§ **PROBLEM REQUIREMENTS**: Repeat the stretch of entries below from the line with "ATOM 273 O O" through the line with "ATOM 292 C C". Include both ends and add nothing.

§ **GIVEN DATA**:
Segment Open

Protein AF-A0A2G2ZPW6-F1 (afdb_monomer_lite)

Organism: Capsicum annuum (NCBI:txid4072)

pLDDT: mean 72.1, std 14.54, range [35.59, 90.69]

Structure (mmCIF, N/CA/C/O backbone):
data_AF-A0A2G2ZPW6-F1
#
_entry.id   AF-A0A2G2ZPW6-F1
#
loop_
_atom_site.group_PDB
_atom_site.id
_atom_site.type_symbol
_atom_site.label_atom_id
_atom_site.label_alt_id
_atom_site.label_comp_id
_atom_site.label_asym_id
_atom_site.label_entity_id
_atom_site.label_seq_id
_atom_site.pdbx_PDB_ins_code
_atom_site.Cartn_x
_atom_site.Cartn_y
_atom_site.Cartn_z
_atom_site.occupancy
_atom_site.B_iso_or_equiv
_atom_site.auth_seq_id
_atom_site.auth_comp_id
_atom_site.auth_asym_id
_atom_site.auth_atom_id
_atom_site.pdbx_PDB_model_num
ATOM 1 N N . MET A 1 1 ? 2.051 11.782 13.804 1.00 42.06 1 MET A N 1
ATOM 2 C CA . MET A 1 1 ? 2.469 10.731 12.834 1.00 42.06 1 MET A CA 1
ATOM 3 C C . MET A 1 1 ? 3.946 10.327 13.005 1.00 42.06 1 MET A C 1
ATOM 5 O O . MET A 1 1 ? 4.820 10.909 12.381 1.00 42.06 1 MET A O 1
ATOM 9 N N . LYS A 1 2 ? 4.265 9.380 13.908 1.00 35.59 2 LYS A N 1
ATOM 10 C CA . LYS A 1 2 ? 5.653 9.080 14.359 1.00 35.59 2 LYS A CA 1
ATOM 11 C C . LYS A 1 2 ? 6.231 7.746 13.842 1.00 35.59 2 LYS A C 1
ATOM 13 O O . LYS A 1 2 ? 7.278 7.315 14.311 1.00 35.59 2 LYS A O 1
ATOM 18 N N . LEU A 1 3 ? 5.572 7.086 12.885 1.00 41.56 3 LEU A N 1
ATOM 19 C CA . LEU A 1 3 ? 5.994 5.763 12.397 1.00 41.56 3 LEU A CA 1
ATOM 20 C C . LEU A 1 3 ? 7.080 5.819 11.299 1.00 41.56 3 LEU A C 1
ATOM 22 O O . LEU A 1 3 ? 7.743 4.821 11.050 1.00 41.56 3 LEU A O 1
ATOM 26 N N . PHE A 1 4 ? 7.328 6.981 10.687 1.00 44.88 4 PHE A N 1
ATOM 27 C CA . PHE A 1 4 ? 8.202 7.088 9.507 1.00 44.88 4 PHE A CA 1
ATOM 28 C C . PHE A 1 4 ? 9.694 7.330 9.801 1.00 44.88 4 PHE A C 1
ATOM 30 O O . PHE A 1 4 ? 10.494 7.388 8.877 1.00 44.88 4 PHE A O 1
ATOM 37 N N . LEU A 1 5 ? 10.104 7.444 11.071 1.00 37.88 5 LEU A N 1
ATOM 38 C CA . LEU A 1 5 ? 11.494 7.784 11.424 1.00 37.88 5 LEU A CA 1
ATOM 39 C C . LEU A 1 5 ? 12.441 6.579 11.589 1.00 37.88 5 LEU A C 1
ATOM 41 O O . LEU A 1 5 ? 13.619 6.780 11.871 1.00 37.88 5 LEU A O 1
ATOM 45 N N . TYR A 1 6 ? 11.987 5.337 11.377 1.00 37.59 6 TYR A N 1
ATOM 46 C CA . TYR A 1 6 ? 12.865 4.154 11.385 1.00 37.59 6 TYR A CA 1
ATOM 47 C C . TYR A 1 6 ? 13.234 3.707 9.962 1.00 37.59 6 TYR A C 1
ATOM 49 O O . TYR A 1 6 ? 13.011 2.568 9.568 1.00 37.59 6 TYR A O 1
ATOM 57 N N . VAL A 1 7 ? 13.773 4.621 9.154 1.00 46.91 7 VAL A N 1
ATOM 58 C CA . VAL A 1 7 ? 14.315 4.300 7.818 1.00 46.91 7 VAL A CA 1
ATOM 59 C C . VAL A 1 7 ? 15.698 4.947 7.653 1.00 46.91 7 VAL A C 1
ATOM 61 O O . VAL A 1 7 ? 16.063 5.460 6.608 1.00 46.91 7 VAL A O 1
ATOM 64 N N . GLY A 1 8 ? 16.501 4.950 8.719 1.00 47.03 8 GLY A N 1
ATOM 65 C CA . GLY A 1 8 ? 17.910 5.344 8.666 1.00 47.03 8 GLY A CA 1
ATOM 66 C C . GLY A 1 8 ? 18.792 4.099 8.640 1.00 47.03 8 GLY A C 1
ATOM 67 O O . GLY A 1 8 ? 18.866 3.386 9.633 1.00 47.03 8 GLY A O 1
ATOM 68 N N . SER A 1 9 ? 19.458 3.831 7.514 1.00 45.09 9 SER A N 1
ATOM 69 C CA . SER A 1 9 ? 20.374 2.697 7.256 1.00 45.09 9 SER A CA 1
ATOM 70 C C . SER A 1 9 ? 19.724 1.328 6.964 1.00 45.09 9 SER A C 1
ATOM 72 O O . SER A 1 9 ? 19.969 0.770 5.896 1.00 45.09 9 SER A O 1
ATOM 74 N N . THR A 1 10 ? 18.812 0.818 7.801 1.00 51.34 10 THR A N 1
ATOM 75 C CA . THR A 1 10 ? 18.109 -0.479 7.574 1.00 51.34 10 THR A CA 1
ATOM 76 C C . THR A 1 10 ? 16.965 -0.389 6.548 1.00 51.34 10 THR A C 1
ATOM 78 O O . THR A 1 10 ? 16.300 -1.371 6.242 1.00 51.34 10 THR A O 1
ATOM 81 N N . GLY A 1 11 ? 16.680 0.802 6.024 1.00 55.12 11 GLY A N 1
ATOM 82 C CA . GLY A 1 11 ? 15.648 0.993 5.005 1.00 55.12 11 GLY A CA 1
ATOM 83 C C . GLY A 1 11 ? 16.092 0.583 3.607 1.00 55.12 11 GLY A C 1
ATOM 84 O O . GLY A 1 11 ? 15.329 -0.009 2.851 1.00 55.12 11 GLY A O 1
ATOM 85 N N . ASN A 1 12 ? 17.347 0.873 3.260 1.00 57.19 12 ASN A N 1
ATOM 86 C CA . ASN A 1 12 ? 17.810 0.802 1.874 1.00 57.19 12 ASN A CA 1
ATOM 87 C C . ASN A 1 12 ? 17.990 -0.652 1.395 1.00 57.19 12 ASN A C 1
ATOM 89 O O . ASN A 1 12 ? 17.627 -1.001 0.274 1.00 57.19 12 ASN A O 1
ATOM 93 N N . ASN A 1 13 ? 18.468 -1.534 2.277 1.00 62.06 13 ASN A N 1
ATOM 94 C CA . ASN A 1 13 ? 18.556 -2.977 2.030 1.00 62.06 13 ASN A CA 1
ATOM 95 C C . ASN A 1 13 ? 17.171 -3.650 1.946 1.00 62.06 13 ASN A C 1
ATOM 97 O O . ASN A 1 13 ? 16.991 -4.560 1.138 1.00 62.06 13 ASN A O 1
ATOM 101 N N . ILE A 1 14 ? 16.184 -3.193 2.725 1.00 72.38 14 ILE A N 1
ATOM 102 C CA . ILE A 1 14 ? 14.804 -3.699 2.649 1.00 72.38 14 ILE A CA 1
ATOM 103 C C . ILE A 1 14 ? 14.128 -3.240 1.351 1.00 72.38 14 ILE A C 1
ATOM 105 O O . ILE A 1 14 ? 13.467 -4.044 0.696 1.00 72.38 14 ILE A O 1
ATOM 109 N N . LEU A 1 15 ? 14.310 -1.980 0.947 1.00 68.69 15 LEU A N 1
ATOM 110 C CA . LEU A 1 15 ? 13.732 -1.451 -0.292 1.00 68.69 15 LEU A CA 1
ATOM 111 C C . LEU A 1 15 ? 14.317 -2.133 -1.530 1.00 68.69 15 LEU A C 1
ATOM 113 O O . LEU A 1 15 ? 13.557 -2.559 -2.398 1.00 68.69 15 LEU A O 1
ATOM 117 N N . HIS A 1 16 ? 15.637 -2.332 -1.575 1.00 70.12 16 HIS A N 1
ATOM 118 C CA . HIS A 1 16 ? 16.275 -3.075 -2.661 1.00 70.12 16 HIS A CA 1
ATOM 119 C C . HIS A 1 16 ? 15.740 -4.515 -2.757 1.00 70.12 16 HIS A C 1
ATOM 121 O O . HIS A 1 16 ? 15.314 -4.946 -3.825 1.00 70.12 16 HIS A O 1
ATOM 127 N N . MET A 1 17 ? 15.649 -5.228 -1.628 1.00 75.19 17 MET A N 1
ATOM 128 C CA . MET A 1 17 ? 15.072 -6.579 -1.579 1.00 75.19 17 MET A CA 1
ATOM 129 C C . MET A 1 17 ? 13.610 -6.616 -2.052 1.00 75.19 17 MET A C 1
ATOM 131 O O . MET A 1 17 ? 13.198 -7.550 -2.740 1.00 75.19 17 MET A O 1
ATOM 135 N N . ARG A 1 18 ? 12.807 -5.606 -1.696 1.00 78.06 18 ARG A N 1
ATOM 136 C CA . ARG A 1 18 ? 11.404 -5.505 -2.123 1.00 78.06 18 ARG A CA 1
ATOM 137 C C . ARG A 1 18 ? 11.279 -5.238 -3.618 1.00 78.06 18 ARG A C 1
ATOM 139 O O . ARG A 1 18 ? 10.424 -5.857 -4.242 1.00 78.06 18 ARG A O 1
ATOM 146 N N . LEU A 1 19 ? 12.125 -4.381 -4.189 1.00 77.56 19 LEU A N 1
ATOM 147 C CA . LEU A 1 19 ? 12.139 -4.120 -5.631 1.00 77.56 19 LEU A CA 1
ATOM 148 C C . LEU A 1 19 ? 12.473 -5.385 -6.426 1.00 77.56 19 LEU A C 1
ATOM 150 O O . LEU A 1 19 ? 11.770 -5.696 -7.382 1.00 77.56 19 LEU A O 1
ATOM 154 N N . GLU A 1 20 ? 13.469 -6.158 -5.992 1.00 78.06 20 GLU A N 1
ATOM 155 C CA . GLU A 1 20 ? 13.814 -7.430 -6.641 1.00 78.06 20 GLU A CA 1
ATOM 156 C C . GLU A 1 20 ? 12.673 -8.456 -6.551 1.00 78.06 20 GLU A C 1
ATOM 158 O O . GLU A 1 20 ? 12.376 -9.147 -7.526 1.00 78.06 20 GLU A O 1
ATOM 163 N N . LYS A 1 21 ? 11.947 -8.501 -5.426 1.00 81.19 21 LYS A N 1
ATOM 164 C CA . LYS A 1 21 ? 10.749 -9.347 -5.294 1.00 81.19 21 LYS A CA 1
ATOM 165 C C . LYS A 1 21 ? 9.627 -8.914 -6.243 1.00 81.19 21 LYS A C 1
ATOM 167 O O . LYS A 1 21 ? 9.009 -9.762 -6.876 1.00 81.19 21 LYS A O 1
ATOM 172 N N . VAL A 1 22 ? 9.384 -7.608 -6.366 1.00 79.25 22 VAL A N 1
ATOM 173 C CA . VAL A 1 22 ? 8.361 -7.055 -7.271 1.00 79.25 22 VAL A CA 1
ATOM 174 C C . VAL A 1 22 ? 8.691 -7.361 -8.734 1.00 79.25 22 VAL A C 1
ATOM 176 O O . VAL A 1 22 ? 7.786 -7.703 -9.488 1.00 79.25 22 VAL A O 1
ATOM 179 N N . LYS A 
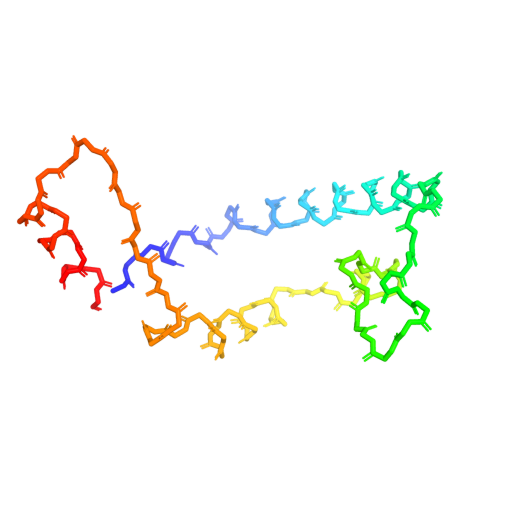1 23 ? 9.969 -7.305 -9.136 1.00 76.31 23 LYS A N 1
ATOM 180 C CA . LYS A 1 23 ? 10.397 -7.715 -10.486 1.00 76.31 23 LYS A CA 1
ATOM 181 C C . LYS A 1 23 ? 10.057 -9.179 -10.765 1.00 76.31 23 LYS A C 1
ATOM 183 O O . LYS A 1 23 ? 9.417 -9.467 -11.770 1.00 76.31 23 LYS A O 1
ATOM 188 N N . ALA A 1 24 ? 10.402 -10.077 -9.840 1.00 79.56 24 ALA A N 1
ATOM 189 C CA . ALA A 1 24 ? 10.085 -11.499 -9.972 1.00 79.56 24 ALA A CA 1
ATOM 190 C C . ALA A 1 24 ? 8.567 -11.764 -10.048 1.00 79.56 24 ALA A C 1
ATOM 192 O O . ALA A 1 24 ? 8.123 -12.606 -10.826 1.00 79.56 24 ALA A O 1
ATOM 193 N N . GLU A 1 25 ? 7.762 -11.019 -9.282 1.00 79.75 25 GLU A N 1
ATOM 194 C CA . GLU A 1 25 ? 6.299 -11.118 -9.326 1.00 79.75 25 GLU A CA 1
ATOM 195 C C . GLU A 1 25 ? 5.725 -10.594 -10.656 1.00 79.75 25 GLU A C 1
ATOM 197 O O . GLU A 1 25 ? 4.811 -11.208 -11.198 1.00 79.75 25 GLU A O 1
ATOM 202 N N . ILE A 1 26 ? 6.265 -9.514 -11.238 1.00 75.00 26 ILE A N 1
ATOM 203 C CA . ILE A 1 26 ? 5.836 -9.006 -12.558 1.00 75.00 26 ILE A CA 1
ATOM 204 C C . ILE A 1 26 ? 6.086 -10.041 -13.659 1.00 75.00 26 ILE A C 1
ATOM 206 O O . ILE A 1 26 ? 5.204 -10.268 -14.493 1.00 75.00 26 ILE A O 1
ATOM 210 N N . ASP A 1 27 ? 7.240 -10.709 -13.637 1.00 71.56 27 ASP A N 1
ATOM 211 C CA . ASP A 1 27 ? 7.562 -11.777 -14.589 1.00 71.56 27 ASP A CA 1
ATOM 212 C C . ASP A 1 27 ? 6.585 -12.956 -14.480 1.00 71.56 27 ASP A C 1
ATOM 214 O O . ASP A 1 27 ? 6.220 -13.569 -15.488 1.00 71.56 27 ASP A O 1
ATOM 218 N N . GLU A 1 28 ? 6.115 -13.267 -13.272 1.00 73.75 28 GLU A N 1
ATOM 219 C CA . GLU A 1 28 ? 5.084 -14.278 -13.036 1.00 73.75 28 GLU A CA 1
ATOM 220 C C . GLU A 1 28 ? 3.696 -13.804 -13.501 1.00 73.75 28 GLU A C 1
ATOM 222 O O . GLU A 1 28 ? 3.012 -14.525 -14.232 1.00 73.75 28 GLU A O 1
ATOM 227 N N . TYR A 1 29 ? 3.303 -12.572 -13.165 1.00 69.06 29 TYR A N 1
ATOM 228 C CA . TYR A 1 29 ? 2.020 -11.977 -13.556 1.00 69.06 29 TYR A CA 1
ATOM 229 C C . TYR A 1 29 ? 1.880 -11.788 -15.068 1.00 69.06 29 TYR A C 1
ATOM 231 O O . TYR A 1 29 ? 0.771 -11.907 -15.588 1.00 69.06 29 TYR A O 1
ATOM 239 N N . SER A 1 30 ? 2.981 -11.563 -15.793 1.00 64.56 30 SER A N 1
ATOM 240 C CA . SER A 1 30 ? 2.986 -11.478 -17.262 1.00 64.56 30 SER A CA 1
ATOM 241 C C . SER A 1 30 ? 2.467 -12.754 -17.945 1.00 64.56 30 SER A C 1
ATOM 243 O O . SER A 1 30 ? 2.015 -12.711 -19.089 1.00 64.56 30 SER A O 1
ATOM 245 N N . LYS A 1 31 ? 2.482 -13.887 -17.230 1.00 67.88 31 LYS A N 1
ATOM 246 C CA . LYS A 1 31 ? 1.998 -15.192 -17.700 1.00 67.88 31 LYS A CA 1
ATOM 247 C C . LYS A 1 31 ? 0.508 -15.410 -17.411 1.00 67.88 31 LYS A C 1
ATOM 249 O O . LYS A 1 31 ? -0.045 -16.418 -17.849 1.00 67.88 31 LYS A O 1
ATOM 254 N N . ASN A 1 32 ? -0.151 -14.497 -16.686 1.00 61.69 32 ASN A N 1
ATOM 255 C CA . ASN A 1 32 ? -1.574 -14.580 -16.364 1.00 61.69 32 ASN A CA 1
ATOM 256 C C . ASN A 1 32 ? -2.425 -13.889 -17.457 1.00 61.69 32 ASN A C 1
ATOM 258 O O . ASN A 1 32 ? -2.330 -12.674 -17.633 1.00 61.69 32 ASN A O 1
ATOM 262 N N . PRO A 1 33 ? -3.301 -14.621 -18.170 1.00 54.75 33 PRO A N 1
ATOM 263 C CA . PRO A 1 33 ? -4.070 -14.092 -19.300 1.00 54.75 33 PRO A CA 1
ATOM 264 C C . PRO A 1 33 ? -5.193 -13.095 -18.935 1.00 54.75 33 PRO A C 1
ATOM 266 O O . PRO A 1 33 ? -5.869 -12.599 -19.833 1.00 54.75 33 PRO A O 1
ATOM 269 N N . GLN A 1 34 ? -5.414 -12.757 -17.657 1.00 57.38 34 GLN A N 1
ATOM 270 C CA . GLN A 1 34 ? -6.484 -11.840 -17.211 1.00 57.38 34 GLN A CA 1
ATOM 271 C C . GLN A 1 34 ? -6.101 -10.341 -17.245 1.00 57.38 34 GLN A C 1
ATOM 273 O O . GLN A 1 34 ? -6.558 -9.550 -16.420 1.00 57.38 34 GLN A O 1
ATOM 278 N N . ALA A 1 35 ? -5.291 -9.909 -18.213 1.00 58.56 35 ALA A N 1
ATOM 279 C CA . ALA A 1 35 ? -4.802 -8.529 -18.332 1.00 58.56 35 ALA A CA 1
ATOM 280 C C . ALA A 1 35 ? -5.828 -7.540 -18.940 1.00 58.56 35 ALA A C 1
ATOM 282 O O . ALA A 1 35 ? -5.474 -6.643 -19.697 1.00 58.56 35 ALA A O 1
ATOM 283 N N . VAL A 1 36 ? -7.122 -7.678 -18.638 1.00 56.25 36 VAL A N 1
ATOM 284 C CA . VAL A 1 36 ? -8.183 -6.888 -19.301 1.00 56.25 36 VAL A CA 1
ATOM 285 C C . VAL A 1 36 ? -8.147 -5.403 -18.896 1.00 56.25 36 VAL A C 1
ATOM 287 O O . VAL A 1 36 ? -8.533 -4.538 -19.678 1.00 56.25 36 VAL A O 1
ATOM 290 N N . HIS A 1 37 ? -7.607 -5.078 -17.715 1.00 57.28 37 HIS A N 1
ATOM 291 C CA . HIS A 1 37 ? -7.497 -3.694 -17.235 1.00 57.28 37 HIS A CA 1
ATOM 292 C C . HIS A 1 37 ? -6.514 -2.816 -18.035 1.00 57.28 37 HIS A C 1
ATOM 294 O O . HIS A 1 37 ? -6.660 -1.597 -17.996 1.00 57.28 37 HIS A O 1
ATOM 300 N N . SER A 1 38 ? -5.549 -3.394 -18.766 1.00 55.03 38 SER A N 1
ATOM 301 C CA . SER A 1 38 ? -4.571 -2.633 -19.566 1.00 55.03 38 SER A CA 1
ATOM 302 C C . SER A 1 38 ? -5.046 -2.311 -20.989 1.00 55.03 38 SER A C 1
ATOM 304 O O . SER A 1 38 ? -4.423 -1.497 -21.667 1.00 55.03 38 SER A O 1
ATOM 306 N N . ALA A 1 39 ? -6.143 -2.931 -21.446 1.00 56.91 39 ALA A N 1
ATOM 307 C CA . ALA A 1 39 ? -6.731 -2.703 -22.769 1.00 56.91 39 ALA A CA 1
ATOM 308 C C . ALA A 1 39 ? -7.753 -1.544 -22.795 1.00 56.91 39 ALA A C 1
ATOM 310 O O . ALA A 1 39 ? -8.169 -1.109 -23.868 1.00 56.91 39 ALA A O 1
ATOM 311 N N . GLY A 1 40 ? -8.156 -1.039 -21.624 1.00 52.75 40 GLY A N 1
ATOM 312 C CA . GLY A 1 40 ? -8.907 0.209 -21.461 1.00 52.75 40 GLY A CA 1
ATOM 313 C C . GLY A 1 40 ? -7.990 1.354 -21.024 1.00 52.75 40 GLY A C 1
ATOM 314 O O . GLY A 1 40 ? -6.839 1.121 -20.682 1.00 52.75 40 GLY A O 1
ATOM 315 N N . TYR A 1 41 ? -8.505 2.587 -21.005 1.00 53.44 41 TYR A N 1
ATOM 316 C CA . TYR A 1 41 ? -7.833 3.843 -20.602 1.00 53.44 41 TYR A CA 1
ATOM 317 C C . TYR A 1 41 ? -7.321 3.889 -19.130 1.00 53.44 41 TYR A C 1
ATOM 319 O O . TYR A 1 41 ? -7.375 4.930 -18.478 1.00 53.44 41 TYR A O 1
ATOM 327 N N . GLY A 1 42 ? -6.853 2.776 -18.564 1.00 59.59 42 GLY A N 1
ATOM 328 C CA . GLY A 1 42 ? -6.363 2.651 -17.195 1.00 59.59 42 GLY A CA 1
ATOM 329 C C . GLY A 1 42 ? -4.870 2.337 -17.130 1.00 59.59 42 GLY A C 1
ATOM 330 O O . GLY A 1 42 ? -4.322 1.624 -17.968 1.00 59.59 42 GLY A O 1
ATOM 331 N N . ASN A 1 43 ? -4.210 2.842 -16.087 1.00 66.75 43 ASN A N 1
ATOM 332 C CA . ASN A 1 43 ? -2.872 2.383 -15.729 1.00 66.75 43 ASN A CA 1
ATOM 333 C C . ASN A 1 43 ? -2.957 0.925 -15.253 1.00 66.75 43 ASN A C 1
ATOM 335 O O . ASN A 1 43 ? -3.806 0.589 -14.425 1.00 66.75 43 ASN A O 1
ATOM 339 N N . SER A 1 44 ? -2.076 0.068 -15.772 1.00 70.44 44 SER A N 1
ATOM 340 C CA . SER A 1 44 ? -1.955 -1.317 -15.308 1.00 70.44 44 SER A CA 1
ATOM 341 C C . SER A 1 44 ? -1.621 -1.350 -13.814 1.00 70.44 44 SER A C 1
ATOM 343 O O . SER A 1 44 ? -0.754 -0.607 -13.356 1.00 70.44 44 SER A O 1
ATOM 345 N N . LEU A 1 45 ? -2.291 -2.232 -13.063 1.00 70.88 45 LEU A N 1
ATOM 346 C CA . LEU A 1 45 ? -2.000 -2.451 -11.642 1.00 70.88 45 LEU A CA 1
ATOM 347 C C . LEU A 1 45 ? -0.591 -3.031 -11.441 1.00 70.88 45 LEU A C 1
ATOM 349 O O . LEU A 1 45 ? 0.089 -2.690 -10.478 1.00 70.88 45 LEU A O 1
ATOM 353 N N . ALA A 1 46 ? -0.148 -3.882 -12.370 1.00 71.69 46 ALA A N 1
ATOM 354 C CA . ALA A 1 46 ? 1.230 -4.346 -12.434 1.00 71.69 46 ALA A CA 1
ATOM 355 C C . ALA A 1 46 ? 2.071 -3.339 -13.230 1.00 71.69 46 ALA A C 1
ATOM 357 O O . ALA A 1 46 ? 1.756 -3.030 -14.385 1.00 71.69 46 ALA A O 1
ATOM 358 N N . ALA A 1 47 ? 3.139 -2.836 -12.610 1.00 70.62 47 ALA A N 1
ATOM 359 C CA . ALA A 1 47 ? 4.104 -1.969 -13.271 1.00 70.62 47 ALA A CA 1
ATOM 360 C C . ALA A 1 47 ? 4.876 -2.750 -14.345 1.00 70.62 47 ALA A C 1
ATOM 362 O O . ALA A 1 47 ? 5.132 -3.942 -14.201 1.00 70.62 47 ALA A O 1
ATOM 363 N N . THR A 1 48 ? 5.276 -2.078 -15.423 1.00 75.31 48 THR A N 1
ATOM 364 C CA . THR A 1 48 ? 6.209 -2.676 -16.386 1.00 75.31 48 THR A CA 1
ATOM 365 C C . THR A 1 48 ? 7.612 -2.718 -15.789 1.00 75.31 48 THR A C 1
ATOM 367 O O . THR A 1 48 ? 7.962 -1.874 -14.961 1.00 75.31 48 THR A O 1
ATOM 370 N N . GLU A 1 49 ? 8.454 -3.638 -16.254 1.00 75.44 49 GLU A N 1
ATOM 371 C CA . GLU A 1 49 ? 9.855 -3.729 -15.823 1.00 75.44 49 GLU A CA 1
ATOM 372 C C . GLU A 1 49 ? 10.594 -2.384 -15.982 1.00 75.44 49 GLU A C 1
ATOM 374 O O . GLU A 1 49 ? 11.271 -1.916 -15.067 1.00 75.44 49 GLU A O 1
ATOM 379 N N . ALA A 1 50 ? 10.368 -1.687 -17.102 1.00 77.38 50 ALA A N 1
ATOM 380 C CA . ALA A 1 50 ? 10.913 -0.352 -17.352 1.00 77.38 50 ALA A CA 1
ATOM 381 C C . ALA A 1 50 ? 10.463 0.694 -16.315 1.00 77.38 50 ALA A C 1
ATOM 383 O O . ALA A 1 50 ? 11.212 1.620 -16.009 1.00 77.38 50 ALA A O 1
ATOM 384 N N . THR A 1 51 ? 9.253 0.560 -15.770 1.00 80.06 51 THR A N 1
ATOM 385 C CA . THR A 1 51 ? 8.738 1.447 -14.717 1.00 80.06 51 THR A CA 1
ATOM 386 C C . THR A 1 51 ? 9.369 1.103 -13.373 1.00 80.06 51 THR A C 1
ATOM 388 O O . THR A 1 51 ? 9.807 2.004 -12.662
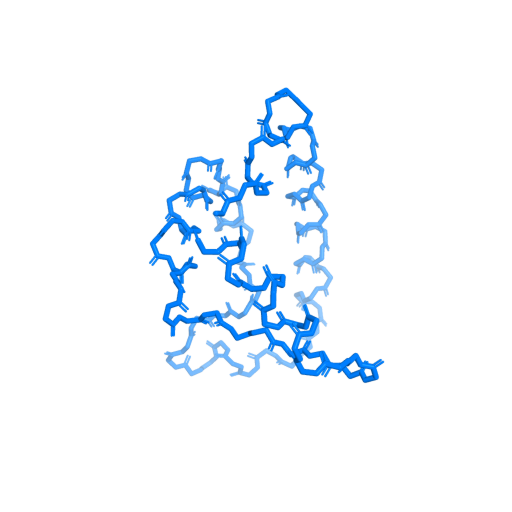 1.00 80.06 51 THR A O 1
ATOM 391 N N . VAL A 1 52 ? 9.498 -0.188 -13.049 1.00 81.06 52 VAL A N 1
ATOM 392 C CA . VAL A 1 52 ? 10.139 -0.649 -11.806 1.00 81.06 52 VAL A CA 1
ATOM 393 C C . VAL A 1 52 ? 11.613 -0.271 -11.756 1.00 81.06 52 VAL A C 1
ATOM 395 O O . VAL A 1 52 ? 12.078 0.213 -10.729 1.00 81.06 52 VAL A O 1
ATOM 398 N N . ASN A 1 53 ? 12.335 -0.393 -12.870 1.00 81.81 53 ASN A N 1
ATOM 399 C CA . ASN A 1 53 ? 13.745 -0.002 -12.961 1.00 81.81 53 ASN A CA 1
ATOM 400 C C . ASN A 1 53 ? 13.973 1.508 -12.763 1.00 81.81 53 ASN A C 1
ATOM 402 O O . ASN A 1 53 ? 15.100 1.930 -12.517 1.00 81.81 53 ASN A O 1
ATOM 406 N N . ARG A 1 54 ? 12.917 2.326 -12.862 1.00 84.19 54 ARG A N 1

Segment Closed

§ **THE ANSWER**:
ATOM 273 O O . GLN A 1 34 ? -6.558 -9.550 -16.420 1.00 57.38 34 GLN A O 1
ATOM 278 N N . ALA A 1 35 ? -5.291 -9.909 -18.213 1.00 58.56 35 ALA A N 1
ATOM 279 C CA . ALA A 1 35 ? -4.802 -8.529 -18.332 1.00 58.56 35 ALA A CA 1
ATOM 280 C C . ALA A 1 35 ? -5.828 -7.540 -18.940 1.00 58.56 35 ALA A C 1
ATOM 282 O O . ALA A 1 35 ? -5.474 -6.643 -19.697 1.00 58.56 35 ALA A O 1
ATOM 283 N N . VAL A 1 36 ? -7.122 -7.678 -18.638 1.00 56.25 36 VAL A N 1
ATOM 284 C CA . VAL A 1 36 ? -8.183 -6.888 -19.301 1.00 56.25 36 VAL A CA 1
ATOM 285 C C . VAL A 1 36 ? -8.147 -5.403 -18.896 1.00 56.25 36 VAL A C 1
ATOM 287 O O . VAL A 1 36 ? -8.533 -4.538 -19.678 1.00 56.25 36 VAL A O 1
ATOM 290 N N . HIS A 1 37 ? -7.607 -5.078 -17.715 1.00 57.28 37 HIS A N 1
ATOM 291 C CA . HIS A 1 37 ? -7.497 -3.694 -17.235 1.00 57.28 37 HIS A CA 1
ATOM 292 C C . HIS A 1 37 ? -6.514 -2.816 -18.035 1.00 57.28 37 HIS A C 1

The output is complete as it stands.